All About Me, Chickpeas

I cook to please my family nearly everyday. I make them the breakfasts, lunches and dinners they love because I love them, and I want them to be happy. But some days… some days I need to cook for myself. And sometimes they eat what I make for myself and call me the next Julia Child. And sometimes they do not. Sometimes they complain and grimace over what I serve them… (sigh)

The other night I had a craving for something “exotic”. Coconut milk, warm Indian spices, ginger and garlic. Throw in some chickpeas and serve it over brown rice— yummm! This combo sounded absolutely perfect to me, like soul satisfying food. I was going to make it and who knows, maybe it would actually end up appealing to my family as well. Maybe they would discover that exotic was delicious. Maybe.

I’m happy to say that it was great (well my husband and I thought so anyway). The kids weren’t exactly on board with curried chickpeas, but ya know what? That was okay with me. Sometimes making a dish purely for my own enjoyment is gift enough.

Curried Coconut Chickpeas
This can be served as a side dish or a meatless meal. I often eat it with brown rice, but it’s also delicious with a couple of eggs the next morning or even over salad greens.

2 tbsp. olive oil
1 onion, diced
5 cloves of garlic, grated
1 tbsp. fresh ginger, grated
1 can of chickpeas, rinsed
1 tsp. cinnamon
1/2 tsp. cloves
1/2 tsp.
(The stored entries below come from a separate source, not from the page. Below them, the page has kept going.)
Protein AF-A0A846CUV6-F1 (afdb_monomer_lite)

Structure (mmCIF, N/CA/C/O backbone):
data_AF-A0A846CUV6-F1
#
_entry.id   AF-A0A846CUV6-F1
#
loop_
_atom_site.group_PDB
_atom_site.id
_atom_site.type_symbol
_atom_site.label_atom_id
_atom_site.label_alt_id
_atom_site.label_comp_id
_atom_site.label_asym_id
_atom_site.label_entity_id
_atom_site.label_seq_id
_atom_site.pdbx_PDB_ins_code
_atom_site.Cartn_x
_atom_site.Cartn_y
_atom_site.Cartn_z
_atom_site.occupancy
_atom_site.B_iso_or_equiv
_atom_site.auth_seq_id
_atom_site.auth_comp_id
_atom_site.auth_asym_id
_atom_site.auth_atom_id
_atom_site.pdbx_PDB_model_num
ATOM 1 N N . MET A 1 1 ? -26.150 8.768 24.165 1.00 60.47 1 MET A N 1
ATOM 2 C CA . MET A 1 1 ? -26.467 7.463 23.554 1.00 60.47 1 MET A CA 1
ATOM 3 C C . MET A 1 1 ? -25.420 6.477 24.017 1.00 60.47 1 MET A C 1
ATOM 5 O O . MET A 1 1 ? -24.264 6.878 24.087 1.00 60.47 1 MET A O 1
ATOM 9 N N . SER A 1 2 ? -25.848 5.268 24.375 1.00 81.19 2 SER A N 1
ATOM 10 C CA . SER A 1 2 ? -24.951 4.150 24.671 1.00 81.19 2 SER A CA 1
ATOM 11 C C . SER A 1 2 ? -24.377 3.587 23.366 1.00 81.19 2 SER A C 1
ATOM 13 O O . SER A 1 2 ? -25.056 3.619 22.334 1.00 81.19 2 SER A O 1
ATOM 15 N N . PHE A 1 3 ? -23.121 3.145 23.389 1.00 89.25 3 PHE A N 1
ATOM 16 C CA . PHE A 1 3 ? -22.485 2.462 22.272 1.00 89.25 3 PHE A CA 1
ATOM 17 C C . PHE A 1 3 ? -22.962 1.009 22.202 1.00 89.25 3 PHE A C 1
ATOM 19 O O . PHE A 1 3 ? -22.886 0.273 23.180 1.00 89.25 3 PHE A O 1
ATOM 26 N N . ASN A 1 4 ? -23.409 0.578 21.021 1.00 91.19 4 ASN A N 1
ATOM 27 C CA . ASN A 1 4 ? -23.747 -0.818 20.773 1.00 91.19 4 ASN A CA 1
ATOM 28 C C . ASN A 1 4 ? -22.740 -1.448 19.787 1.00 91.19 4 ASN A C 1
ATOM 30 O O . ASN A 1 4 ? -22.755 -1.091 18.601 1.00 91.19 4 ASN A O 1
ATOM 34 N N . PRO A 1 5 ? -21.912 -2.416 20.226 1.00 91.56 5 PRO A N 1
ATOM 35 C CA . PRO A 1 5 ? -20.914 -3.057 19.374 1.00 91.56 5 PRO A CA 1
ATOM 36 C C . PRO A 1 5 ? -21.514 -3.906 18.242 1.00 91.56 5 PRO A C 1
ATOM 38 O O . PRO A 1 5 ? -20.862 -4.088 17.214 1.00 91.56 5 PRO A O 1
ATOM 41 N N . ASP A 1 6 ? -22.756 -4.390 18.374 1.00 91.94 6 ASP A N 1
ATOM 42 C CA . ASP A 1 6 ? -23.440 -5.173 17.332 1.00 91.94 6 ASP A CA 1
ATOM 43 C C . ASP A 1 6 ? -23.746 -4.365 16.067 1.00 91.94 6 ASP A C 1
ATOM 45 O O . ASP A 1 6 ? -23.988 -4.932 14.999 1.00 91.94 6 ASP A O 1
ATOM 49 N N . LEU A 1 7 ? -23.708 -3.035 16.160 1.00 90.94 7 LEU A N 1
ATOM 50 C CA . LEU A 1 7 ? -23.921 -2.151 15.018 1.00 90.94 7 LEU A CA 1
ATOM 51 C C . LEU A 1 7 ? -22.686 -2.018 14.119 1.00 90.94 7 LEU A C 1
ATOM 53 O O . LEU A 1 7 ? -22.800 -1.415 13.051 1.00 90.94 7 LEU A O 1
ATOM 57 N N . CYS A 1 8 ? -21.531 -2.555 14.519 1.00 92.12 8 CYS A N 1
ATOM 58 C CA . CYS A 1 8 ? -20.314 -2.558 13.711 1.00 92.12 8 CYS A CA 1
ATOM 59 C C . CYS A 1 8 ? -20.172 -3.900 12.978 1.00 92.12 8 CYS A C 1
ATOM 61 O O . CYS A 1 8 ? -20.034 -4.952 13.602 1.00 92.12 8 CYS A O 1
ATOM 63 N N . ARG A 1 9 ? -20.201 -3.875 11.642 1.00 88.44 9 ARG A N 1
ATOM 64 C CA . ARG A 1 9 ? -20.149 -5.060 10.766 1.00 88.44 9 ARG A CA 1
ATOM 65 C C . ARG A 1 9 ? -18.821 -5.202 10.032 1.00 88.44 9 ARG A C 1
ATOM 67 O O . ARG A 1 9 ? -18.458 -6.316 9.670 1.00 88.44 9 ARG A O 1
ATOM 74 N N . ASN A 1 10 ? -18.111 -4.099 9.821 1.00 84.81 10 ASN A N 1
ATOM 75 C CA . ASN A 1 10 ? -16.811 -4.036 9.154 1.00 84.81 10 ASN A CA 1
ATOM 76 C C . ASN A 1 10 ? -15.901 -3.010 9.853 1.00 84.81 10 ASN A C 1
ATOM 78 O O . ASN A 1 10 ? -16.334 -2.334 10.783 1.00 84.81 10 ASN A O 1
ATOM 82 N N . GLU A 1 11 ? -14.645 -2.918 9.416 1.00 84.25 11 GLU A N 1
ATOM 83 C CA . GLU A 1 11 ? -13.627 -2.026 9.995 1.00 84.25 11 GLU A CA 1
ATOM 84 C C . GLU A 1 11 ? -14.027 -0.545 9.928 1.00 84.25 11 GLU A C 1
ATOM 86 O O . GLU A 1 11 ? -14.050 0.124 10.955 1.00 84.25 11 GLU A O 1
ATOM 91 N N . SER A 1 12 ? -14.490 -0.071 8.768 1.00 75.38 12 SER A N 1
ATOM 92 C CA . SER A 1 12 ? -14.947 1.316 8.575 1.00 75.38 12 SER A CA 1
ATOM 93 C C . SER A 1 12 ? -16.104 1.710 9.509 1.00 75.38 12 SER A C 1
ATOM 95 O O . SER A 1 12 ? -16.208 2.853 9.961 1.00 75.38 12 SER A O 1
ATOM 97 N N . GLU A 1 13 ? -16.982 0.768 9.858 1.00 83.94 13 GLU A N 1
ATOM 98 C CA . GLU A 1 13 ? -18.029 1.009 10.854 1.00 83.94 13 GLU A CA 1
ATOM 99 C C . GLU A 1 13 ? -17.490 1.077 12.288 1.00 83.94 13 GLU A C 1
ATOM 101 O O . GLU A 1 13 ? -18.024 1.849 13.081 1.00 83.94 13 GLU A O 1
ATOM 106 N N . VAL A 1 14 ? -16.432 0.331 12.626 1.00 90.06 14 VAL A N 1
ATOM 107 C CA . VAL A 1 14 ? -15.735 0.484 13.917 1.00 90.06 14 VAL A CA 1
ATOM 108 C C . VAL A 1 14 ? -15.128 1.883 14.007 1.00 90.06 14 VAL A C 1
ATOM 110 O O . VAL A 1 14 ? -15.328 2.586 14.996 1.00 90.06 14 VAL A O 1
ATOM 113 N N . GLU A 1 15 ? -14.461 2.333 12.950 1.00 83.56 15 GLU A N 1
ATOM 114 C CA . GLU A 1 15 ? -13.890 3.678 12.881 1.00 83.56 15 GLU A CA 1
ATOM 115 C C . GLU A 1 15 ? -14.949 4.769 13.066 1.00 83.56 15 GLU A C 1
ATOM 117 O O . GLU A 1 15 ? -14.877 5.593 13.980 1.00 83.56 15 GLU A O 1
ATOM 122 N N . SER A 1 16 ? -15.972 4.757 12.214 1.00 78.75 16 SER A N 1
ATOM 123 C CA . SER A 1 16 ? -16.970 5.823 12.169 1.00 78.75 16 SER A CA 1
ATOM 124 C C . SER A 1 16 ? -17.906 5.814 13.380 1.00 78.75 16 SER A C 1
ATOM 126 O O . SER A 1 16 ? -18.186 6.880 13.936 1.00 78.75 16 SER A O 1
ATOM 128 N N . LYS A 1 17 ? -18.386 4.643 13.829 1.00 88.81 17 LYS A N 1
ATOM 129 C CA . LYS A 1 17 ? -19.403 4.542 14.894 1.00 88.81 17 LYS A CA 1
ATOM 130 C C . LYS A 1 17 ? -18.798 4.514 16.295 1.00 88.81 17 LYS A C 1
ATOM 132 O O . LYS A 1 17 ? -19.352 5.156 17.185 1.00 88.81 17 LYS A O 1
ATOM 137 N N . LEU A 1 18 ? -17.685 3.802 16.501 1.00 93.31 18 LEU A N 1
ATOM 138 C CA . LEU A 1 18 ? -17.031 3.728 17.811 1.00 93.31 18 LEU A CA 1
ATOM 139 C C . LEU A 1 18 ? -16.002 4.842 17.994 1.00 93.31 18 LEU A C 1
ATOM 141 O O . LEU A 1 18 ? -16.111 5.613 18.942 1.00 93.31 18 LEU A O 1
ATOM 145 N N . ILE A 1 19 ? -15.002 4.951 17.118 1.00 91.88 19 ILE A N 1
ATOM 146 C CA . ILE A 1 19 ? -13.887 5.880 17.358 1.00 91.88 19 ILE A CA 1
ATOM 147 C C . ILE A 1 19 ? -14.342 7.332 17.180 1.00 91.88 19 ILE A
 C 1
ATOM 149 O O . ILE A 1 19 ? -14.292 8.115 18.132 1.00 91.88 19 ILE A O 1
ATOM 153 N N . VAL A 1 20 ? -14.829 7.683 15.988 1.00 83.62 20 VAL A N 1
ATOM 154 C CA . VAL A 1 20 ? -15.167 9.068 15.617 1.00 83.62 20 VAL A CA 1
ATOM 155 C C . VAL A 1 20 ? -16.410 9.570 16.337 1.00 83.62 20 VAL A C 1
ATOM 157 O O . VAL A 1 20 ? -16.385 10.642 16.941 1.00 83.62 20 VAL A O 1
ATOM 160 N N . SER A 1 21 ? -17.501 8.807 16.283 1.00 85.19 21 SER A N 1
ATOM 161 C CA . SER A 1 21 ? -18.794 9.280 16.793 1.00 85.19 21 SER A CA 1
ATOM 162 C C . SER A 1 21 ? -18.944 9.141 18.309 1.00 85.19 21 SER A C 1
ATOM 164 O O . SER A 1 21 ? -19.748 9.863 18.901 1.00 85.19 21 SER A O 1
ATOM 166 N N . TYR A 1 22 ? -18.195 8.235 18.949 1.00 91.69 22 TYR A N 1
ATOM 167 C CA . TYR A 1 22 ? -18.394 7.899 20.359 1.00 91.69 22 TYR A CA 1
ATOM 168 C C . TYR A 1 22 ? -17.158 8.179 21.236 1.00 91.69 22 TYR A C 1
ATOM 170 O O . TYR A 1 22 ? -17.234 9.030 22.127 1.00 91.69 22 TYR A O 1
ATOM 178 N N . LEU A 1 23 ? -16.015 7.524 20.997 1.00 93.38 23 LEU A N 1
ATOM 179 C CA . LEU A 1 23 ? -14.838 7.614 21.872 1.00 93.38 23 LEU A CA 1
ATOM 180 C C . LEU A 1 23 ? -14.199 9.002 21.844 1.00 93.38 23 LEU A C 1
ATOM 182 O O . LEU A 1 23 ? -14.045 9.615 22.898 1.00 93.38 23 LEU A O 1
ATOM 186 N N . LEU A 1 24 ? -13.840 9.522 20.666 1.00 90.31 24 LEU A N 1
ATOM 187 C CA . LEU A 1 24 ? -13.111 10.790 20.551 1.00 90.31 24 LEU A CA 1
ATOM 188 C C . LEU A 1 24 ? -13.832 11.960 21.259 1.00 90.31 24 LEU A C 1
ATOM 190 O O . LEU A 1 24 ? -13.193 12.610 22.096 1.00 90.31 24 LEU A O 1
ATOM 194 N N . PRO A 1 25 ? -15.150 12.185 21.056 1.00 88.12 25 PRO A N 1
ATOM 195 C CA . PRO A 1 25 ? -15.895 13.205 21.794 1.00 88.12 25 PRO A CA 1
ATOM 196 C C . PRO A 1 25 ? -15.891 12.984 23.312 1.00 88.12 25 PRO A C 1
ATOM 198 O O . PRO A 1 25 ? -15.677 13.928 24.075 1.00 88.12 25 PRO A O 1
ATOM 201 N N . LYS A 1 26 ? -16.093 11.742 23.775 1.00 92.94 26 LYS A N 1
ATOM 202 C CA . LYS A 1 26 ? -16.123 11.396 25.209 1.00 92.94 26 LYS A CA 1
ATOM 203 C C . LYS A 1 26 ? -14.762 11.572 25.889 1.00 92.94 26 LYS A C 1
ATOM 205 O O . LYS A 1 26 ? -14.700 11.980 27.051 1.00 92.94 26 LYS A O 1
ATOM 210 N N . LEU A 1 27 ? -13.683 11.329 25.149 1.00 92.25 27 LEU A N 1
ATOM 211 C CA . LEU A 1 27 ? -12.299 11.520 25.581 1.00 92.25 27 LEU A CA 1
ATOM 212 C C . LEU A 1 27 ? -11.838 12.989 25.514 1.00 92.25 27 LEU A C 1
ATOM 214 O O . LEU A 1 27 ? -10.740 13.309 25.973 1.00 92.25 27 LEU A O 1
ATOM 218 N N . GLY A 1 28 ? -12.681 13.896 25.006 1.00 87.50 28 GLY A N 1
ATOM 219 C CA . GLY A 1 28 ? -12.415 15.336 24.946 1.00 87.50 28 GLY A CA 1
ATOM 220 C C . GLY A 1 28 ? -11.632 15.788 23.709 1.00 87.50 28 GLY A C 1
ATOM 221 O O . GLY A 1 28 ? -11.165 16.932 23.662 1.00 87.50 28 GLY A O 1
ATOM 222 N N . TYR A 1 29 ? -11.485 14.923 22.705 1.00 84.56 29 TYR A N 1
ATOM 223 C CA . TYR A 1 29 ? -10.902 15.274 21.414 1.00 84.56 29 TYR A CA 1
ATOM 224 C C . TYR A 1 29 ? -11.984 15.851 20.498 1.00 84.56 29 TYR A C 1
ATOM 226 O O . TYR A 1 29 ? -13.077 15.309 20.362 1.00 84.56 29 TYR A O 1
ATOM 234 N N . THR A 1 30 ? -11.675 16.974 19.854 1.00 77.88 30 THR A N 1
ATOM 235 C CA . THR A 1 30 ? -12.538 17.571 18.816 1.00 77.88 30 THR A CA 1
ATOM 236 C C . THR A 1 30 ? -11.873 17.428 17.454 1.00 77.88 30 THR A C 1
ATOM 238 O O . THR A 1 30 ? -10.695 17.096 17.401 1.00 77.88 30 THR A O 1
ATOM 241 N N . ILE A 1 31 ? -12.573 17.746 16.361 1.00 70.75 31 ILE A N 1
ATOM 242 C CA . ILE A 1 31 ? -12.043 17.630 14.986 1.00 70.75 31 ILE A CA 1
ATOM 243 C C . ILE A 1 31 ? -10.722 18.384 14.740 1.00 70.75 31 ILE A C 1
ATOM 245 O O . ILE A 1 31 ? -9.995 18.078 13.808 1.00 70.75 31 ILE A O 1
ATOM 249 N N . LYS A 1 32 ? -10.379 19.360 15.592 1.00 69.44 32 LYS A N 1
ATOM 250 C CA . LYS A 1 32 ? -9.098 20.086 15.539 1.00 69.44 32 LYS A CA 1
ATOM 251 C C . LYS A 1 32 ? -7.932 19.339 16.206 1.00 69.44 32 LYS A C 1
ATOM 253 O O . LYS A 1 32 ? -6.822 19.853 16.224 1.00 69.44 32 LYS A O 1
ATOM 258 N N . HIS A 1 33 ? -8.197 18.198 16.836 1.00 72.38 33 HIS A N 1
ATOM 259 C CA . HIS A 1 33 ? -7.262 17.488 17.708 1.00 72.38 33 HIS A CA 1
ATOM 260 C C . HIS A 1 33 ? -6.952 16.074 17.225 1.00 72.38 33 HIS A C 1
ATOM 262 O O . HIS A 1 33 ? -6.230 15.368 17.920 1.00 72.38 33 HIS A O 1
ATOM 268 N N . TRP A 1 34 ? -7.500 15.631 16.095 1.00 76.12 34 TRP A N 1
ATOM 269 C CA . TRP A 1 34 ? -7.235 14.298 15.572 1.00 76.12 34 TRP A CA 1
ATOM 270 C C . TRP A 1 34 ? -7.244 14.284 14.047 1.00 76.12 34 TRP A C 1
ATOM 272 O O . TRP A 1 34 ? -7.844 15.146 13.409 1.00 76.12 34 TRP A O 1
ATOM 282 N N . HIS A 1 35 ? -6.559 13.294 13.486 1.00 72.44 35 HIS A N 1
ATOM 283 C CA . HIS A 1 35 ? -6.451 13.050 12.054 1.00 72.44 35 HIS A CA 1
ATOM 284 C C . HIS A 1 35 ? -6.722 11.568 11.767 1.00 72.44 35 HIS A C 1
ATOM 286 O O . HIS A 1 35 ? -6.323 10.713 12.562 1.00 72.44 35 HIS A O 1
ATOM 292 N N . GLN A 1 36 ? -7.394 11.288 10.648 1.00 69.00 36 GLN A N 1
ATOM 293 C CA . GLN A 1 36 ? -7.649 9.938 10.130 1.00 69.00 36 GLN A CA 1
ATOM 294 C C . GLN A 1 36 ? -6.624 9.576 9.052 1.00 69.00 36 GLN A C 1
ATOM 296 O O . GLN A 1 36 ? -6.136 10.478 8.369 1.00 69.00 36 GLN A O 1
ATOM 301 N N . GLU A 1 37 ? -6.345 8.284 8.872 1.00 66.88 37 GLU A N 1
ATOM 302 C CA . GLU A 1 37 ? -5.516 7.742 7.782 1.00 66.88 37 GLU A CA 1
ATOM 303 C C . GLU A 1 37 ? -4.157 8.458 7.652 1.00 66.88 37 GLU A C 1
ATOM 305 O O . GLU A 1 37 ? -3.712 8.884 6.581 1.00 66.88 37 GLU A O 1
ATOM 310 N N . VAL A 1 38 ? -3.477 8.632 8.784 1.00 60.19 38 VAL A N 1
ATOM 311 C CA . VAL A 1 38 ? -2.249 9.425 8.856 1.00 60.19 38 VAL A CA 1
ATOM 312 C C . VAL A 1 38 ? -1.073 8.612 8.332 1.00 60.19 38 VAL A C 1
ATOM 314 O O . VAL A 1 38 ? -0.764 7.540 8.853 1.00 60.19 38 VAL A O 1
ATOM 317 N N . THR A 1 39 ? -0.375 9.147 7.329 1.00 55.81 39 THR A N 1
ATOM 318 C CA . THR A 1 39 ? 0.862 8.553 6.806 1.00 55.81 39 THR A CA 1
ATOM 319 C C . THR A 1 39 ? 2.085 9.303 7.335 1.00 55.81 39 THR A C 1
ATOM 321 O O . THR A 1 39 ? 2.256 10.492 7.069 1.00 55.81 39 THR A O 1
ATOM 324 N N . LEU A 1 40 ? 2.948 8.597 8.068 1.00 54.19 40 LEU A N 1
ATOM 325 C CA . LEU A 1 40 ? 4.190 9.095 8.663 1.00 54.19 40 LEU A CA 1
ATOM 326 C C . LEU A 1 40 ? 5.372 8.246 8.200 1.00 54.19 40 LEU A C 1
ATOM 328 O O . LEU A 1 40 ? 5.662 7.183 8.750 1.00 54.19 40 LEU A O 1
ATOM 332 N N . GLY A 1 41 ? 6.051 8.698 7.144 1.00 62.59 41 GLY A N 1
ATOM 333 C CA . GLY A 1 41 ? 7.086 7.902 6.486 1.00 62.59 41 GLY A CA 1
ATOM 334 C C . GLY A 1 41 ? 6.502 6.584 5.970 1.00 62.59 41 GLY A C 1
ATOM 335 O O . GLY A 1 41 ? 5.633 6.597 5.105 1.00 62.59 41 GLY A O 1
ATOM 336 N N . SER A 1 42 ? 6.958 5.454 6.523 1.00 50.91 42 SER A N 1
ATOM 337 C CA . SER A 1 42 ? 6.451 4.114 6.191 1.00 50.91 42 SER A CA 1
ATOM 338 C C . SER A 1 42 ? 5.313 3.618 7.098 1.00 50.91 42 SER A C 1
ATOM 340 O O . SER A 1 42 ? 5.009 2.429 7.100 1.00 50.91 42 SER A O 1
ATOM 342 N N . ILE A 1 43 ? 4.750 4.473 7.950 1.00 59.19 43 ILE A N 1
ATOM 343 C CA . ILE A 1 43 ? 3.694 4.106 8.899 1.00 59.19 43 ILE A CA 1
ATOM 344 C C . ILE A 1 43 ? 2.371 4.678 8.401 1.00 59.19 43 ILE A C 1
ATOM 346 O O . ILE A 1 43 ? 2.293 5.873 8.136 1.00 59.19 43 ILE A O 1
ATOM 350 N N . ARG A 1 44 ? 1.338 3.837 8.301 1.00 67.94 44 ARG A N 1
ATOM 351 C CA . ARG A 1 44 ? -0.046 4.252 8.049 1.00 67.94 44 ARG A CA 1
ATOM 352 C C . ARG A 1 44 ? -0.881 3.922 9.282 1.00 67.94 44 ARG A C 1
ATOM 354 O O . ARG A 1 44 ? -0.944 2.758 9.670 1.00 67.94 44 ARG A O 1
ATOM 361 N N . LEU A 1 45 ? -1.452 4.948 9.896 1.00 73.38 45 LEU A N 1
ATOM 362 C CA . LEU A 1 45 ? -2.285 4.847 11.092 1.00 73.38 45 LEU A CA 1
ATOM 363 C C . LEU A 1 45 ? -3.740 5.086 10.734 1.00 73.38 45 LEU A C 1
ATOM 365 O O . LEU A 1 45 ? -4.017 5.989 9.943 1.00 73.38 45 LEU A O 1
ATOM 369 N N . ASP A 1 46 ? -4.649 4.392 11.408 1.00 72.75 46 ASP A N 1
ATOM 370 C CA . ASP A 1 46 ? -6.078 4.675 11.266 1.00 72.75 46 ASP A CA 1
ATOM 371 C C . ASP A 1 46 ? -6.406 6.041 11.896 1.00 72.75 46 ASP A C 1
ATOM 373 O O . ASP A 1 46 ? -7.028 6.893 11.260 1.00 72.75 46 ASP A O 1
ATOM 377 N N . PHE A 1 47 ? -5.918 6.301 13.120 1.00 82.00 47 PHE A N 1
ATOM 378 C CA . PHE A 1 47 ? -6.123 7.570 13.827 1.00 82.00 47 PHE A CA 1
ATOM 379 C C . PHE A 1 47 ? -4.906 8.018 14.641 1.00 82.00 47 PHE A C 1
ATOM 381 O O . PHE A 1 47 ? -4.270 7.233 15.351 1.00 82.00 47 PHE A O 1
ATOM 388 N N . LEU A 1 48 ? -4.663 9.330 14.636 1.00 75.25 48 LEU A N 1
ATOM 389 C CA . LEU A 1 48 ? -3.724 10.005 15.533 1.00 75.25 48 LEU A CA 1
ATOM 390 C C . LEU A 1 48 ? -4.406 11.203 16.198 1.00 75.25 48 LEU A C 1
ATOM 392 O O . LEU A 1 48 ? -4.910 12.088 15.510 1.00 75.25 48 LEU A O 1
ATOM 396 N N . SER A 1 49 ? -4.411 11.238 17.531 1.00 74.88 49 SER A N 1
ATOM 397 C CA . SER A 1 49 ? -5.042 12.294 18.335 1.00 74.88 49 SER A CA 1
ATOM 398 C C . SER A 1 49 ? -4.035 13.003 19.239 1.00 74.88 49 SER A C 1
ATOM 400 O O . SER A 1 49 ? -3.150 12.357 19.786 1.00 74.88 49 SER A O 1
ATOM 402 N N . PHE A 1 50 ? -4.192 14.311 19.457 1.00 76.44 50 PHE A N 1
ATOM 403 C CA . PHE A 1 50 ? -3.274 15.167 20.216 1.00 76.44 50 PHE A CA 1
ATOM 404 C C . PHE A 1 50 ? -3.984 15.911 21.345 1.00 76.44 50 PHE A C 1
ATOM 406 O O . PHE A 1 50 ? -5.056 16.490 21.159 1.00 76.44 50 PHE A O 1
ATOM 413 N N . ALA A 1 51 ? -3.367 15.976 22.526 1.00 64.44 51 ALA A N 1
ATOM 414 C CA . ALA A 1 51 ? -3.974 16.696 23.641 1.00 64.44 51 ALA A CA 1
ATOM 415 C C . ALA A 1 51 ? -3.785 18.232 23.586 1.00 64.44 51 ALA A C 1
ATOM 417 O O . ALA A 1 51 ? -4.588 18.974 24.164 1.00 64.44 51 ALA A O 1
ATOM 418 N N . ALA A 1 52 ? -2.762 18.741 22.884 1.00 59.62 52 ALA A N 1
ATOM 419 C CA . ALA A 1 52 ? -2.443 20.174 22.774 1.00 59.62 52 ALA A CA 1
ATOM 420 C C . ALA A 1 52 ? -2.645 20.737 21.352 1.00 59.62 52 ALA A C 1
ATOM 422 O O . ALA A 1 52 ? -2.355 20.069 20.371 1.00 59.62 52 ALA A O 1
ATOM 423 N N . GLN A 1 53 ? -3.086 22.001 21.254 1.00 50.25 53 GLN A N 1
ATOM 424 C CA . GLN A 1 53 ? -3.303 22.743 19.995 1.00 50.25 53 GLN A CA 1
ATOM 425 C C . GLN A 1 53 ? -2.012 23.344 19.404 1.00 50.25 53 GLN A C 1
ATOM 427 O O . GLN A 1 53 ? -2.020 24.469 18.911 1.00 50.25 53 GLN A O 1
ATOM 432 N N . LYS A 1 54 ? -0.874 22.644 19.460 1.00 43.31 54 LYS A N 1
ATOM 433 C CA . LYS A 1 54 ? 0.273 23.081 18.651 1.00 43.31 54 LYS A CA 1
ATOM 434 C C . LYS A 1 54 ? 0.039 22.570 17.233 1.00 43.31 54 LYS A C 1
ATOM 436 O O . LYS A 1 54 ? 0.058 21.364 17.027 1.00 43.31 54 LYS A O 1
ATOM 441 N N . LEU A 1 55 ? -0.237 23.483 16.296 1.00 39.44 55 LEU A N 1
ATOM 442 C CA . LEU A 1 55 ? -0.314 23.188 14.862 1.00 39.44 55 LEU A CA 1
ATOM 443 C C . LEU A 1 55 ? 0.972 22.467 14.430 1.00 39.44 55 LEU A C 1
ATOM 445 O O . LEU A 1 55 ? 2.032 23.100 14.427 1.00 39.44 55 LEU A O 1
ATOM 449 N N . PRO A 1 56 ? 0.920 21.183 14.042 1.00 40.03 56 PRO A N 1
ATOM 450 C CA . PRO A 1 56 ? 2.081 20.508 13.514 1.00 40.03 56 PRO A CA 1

Indian curry powder
1/2 tsp. garam masala
1/2 tsp. smoked paprika
1/2 tsp. salt
1 can lite coconut milk
cilantro, for garnish
brown rice, for serving

  1. Heat oil in a saucepan over medium heat. Saute onion, ginger and garlic for 8-10 minutes, until the onion is transparent.
  2. When the onion is ready add the spices and cook for another 2-3 minutes, until they become fragrant.
  3. Add the coconut milk and bring to simmering. Then add the chickpeas and allow to simmer for an additional 10 minutes or until sauce has thickened.
  4. When cooked allow to sit for 5 minutes before serving. Garnish with cilantro and serve over brown rice.